Data items
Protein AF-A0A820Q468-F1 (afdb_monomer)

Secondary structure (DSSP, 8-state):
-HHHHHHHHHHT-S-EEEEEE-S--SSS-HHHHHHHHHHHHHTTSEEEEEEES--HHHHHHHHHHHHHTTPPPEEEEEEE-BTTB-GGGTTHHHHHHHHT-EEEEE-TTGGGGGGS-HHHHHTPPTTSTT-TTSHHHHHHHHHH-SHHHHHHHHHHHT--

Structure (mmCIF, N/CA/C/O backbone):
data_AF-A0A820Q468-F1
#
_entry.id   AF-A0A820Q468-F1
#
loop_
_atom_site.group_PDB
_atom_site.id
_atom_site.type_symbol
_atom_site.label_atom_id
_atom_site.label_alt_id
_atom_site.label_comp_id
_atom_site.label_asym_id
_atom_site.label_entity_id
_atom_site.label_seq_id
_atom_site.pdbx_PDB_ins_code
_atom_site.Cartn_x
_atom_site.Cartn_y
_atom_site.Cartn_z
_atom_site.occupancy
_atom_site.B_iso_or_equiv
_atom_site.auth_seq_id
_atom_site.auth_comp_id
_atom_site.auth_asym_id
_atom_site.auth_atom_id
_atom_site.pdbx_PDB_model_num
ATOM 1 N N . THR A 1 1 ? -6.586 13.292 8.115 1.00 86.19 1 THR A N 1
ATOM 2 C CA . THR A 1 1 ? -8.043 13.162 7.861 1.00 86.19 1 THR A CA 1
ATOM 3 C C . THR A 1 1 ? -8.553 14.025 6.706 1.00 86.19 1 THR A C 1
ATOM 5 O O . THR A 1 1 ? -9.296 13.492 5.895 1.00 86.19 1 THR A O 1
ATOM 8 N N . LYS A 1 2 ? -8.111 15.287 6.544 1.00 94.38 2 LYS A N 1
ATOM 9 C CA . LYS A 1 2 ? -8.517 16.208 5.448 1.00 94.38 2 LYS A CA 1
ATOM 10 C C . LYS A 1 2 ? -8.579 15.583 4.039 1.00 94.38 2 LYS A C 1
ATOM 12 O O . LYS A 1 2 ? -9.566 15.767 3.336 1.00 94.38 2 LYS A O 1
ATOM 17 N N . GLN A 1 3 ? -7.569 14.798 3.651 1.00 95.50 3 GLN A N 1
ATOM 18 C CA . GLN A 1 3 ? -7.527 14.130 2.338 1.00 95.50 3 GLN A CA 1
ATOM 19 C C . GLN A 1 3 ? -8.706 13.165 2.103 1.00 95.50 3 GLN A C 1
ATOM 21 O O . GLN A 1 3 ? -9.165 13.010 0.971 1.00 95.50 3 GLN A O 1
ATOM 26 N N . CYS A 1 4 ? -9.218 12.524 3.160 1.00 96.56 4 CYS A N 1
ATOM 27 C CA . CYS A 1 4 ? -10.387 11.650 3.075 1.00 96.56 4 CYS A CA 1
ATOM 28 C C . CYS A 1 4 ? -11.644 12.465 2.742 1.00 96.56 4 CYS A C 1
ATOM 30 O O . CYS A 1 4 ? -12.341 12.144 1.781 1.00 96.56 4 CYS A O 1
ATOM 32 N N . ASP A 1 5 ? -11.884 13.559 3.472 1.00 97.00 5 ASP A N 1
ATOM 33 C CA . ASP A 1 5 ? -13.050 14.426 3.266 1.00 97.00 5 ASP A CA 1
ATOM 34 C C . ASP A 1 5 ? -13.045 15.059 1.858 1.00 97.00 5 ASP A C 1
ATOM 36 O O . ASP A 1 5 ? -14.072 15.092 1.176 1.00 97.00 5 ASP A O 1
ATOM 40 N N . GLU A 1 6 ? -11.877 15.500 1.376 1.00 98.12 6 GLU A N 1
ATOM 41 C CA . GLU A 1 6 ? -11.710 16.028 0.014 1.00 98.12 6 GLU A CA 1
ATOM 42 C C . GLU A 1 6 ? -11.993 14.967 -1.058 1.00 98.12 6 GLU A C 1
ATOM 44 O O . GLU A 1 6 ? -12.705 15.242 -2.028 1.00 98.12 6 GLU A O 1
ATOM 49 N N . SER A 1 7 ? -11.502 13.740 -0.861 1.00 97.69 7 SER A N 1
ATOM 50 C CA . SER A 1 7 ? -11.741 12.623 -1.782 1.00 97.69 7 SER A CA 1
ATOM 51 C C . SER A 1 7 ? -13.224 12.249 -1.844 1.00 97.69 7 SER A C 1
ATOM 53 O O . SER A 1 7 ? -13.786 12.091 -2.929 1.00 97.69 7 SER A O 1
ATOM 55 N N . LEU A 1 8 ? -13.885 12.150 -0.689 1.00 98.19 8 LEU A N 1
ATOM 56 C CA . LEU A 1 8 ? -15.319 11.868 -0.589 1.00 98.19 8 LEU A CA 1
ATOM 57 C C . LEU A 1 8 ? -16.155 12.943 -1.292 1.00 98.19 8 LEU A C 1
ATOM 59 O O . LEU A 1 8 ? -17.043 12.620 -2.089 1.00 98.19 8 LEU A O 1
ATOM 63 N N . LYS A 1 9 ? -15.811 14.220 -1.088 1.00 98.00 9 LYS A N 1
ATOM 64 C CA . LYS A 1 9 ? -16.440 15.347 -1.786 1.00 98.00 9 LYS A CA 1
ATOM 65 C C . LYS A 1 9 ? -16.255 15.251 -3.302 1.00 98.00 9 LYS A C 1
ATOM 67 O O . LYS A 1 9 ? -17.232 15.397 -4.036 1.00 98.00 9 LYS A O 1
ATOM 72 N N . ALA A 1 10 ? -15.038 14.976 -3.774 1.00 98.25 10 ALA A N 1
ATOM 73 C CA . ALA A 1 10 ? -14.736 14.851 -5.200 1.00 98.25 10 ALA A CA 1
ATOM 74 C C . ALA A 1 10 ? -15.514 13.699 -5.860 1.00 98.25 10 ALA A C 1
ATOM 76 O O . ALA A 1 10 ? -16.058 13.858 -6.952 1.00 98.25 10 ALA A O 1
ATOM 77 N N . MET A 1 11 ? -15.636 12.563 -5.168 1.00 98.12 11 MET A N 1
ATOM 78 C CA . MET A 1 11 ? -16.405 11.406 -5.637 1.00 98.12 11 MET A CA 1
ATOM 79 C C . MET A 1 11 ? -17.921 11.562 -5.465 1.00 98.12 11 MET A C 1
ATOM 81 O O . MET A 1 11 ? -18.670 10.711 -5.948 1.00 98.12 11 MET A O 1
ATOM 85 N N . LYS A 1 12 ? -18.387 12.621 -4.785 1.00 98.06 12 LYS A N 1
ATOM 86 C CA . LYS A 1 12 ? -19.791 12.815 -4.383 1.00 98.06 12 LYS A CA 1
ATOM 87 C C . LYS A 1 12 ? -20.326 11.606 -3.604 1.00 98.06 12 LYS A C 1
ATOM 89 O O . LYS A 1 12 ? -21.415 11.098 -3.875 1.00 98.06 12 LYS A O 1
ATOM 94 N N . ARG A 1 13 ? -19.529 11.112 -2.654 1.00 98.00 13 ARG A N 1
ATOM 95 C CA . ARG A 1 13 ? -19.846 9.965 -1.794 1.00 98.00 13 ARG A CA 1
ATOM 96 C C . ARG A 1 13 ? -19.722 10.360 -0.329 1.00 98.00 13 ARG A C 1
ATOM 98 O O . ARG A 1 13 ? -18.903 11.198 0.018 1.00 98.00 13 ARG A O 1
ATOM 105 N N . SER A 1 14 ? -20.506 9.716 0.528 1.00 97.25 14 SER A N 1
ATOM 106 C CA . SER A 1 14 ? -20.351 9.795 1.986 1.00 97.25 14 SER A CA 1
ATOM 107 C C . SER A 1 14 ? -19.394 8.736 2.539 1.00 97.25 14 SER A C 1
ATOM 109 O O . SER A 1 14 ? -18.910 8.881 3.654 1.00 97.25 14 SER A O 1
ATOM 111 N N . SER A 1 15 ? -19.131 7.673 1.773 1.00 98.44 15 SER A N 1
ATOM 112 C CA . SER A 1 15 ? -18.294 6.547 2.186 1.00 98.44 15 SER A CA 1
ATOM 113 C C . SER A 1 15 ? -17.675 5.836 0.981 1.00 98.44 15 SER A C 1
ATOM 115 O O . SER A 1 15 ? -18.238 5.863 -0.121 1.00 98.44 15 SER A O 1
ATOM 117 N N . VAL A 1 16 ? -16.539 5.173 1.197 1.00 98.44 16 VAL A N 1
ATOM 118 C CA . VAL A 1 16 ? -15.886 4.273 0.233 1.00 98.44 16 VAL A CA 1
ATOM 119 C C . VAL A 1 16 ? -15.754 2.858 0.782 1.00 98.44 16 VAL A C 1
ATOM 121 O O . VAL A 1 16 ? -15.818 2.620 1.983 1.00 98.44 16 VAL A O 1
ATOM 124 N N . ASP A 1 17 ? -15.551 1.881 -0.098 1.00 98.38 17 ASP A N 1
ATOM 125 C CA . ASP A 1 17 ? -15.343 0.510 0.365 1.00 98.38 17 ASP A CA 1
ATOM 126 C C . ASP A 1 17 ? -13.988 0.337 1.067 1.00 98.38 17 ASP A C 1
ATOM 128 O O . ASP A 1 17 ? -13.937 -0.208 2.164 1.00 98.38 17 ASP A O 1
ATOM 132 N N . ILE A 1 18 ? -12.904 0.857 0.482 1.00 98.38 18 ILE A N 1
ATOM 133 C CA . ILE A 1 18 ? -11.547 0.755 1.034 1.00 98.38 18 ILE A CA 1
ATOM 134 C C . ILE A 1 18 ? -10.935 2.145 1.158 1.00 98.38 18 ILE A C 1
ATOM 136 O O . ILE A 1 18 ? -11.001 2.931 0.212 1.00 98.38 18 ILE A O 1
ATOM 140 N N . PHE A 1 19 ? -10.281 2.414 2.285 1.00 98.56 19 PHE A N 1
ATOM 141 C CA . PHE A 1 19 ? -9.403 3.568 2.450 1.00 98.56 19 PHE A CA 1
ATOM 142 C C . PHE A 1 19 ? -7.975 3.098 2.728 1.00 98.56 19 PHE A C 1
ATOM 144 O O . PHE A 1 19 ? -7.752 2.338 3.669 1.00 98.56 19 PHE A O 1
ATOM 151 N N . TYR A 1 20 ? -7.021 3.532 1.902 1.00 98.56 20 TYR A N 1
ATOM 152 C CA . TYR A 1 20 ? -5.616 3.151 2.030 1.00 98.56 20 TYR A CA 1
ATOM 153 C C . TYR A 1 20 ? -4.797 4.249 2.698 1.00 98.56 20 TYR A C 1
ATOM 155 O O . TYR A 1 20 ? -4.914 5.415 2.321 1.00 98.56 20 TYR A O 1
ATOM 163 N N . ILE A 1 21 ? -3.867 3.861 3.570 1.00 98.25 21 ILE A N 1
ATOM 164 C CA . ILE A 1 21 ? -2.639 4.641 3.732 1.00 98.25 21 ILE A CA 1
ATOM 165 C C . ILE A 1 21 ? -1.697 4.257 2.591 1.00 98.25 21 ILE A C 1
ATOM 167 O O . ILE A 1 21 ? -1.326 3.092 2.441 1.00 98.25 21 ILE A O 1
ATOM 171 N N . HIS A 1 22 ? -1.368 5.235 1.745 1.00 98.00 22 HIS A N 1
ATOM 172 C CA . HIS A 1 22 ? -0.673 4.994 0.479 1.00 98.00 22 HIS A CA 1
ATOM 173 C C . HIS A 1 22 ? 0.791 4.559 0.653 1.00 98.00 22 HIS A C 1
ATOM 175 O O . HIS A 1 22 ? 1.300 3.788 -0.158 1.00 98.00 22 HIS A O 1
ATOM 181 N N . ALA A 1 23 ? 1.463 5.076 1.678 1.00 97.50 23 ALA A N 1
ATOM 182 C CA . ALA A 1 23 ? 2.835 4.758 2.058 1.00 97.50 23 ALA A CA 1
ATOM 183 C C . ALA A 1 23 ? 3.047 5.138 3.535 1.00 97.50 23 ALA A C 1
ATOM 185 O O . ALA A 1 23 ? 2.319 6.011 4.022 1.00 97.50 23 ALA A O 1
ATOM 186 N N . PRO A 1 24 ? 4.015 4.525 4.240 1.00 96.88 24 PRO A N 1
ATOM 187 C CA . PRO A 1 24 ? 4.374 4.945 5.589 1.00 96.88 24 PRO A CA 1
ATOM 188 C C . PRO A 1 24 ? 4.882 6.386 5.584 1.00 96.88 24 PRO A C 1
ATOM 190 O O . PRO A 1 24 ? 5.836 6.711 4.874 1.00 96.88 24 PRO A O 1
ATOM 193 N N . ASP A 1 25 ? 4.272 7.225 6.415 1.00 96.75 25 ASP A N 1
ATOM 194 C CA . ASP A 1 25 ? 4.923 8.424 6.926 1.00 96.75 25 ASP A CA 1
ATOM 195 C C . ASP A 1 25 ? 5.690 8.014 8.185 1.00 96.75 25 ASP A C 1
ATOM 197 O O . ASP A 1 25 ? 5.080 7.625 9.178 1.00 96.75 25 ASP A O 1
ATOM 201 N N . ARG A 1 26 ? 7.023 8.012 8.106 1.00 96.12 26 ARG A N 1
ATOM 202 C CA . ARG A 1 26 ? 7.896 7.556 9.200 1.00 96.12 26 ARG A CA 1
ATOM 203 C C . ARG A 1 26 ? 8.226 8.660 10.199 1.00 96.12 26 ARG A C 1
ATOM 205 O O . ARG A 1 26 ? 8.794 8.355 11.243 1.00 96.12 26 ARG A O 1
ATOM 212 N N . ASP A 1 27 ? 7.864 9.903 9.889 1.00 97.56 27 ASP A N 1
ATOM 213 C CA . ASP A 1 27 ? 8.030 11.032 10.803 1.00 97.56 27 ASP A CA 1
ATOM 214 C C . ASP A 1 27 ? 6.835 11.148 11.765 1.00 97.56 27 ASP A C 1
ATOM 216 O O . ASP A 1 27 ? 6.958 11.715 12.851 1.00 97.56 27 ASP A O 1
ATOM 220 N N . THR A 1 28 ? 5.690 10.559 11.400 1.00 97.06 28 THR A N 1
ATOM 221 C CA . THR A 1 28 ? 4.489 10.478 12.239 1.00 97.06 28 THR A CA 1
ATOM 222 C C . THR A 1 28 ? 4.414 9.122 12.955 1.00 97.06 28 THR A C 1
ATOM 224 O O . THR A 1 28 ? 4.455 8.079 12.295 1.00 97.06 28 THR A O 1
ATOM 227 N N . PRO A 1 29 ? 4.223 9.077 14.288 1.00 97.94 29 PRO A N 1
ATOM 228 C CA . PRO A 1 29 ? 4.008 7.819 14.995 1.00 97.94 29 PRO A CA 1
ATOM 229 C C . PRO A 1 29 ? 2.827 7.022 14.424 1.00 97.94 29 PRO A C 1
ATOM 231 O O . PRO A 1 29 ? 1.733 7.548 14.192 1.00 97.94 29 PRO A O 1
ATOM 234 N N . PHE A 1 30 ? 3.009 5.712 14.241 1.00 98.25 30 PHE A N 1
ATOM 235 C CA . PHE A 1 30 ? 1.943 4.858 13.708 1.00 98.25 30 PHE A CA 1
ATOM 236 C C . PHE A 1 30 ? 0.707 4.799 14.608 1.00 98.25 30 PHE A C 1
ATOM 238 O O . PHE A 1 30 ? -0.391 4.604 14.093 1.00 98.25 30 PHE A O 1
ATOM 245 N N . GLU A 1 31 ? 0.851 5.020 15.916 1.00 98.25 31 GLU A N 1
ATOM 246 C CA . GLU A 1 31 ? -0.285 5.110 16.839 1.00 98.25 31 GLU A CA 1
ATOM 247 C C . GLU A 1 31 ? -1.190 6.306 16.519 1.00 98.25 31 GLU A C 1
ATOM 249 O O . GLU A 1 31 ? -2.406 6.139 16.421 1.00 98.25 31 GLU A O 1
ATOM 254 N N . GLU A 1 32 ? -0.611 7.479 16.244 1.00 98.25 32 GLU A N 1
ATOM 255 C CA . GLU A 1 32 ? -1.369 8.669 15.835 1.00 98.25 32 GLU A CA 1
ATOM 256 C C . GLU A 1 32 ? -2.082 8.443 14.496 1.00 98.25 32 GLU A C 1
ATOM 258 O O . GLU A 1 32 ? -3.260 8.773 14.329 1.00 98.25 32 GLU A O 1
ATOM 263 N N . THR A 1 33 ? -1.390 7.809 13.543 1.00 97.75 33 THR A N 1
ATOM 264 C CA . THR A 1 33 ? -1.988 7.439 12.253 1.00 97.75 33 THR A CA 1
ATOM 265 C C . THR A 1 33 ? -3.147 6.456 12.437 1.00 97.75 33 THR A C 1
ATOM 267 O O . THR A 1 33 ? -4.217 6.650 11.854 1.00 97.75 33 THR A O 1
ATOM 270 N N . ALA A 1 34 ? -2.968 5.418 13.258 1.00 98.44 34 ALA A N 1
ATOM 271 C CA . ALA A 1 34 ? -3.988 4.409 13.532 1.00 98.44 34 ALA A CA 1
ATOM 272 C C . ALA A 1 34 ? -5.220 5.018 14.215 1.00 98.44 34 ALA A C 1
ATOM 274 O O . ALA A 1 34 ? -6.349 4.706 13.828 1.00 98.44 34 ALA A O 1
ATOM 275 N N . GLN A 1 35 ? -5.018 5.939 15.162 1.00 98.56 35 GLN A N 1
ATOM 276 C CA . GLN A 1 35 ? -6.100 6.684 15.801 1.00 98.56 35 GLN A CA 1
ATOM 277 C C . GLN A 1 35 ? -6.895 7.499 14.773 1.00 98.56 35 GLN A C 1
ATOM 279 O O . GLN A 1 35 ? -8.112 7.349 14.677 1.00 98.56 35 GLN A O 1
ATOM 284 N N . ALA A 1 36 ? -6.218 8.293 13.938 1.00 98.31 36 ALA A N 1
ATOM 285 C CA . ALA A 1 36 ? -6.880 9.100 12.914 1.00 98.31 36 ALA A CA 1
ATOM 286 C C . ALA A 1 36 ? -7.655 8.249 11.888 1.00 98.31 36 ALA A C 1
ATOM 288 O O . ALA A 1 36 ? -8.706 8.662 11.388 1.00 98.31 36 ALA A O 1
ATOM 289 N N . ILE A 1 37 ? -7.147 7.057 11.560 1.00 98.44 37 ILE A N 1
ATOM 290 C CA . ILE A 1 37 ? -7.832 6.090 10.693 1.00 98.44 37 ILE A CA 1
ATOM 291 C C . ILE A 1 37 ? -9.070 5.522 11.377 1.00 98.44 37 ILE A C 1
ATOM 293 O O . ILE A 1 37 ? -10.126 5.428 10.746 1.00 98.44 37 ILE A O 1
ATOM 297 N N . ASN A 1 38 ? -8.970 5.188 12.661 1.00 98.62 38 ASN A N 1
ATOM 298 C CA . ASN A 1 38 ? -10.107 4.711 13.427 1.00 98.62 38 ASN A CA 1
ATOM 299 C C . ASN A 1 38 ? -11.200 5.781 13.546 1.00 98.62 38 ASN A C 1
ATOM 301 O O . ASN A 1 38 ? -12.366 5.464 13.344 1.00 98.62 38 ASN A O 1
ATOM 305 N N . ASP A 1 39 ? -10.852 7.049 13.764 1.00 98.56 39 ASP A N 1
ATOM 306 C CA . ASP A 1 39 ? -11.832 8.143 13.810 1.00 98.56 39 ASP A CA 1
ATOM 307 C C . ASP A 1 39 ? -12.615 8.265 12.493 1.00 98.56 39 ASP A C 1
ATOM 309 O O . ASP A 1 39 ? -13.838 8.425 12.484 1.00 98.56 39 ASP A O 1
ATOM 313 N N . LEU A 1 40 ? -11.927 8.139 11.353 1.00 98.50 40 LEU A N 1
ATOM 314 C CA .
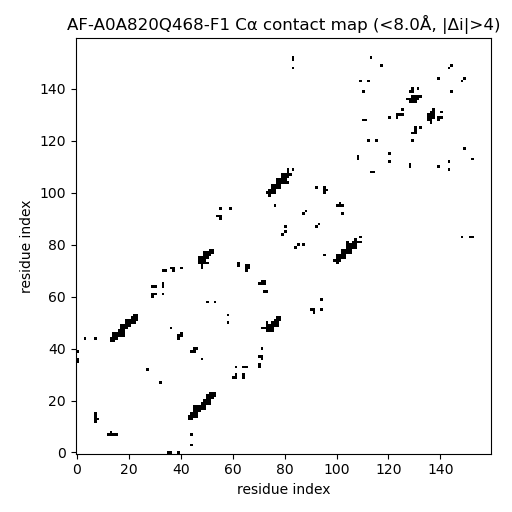 LEU A 1 40 ? -12.568 8.107 10.035 1.00 98.50 40 LEU A CA 1
ATOM 315 C C . LEU A 1 40 ? -13.461 6.869 9.854 1.00 98.50 40 LEU A C 1
ATOM 317 O O . LEU A 1 40 ? -14.535 6.975 9.257 1.00 98.50 40 LEU A O 1
ATOM 321 N N . TYR A 1 41 ? -13.047 5.714 10.375 1.00 98.62 41 TYR A N 1
ATOM 322 C CA . TYR A 1 41 ? -13.849 4.493 10.349 1.00 98.62 41 TYR A CA 1
ATOM 323 C C . TYR A 1 41 ? -15.125 4.626 11.188 1.00 98.62 41 TYR A C 1
ATOM 325 O O . TYR A 1 41 ? -16.211 4.333 10.693 1.00 98.62 41 TYR A O 1
ATOM 333 N N . GLN A 1 42 ? -15.025 5.148 12.415 1.00 98.44 42 GLN A N 1
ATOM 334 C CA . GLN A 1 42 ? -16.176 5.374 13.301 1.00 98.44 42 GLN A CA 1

• _Task directions_: Given the data above, transcribe exactly the lines from the one containing "ATOM 190 O O" down to the one containing "ATOM 256 C C", and no others.

• _Exercise result_:
ATOM 190 O O . PRO A 1 24 ? 5.836 6.711 4.874 1.00 96.88 24 PRO A O 1
ATOM 193 N N . ASP A 1 25 ? 4.272 7.225 6.415 1.00 96.75 25 ASP A N 1
ATOM 194 C CA . ASP A 1 25 ? 4.923 8.424 6.926 1.00 96.75 25 ASP A CA 1
ATOM 195 C C . ASP A 1 25 ? 5.690 8.014 8.185 1.00 96.75 25 ASP A C 1
ATOM 197 O O . ASP A 1 25 ? 5.080 7.625 9.178 1.00 96.75 25 ASP A O 1
ATOM 201 N N . ARG A 1 26 ? 7.023 8.012 8.106 1.00 96.12 26 ARG A N 1
ATOM 202 C CA . ARG A 1 26 ? 7.896 7.556 9.200 1.00 96.12 26 ARG A CA 1
ATOM 203 C C . ARG A 1 26 ? 8.226 8.660 10.199 1.00 96.12 26 ARG A C 1
ATOM 205 O O . ARG A 1 26 ? 8.794 8.355 11.243 1.00 96.12 26 ARG A O 1
ATOM 212 N N . ASP A 1 27 ? 7.864 9.903 9.889 1.00 97.56 27 ASP A N 1
ATOM 213 C CA . ASP A 1 27 ? 8.030 11.032 10.803 1.00 97.56 27 ASP A CA 1
ATOM 214 C C . ASP A 1 27 ? 6.835 11.148 11.765 1.00 97.56 27 ASP A C 1
ATOM 216 O O . ASP A 1 27 ? 6.958 11.715 12.851 1.00 97.56 27 ASP A O 1
ATOM 220 N N . THR A 1 28 ? 5.690 10.559 11.400 1.00 97.06 28 THR A N 1
ATOM 221 C CA . THR A 1 28 ? 4.489 10.478 12.239 1.00 97.06 28 THR A CA 1
ATOM 222 C C . THR A 1 28 ? 4.414 9.122 12.955 1.00 97.06 28 THR A C 1
ATOM 224 O O . THR A 1 28 ? 4.455 8.079 12.295 1.00 97.06 28 THR A O 1
ATOM 227 N N . PRO A 1 29 ? 4.223 9.077 14.288 1.00 97.94 29 PRO A N 1
ATOM 228 C CA . PRO A 1 29 ? 4.008 7.819 14.995 1.00 97.94 29 PRO A CA 1
ATOM 229 C C . PRO A 1 29 ? 2.827 7.022 14.424 1.00 97.94 29 PRO A C 1
ATOM 231 O O . PRO A 1 29 ? 1.733 7.548 14.192 1.00 97.94 29 PRO A O 1
ATOM 234 N N . PHE A 1 30 ? 3.009 5.712 14.241 1.00 98.25 30 PHE A N 1
ATOM 235 C CA . PHE A 1 30 ? 1.943 4.858 13.708 1.00 98.25 30 PHE A CA 1
ATOM 236 C C . PHE A 1 30 ? 0.707 4.799 14.608 1.00 98.25 30 PHE A C 1
ATOM 238 O O . PHE A 1 30 ? -0.391 4.604 14.093 1.00 98.25 30 PHE A O 1
ATOM 245 N N . GLU A 1 31 ? 0.851 5.020 15.916 1.00 98.25 31 GLU A N 1
ATOM 246 C CA . GLU A 1 31 ? -0.285 5.110 16.839 1.00 98.25 31 GLU A CA 1
ATOM 247 C C . GLU A 1 31 ? -1.190 6.306 16.519 1.00 98.25 31 GLU A C 1
ATOM 249 O O . GLU A 1 31 ? -2.406 6.139 16.421 1.00 98.25 31 GLU A O 1
ATOM 254 N N . GLU A 1 32 ? -0.611 7.479 16.244 1.00 98.25 32 GLU A N 1
ATOM 255 C CA . GLU A 1 32 ? -1.369 8.669 15.835 1.00 98.25 32 GLU A CA 1
ATOM 256 C C . GLU A 1 32 ? -2.082 8.443 14.496 1.00 98.25 32 GLU A C 1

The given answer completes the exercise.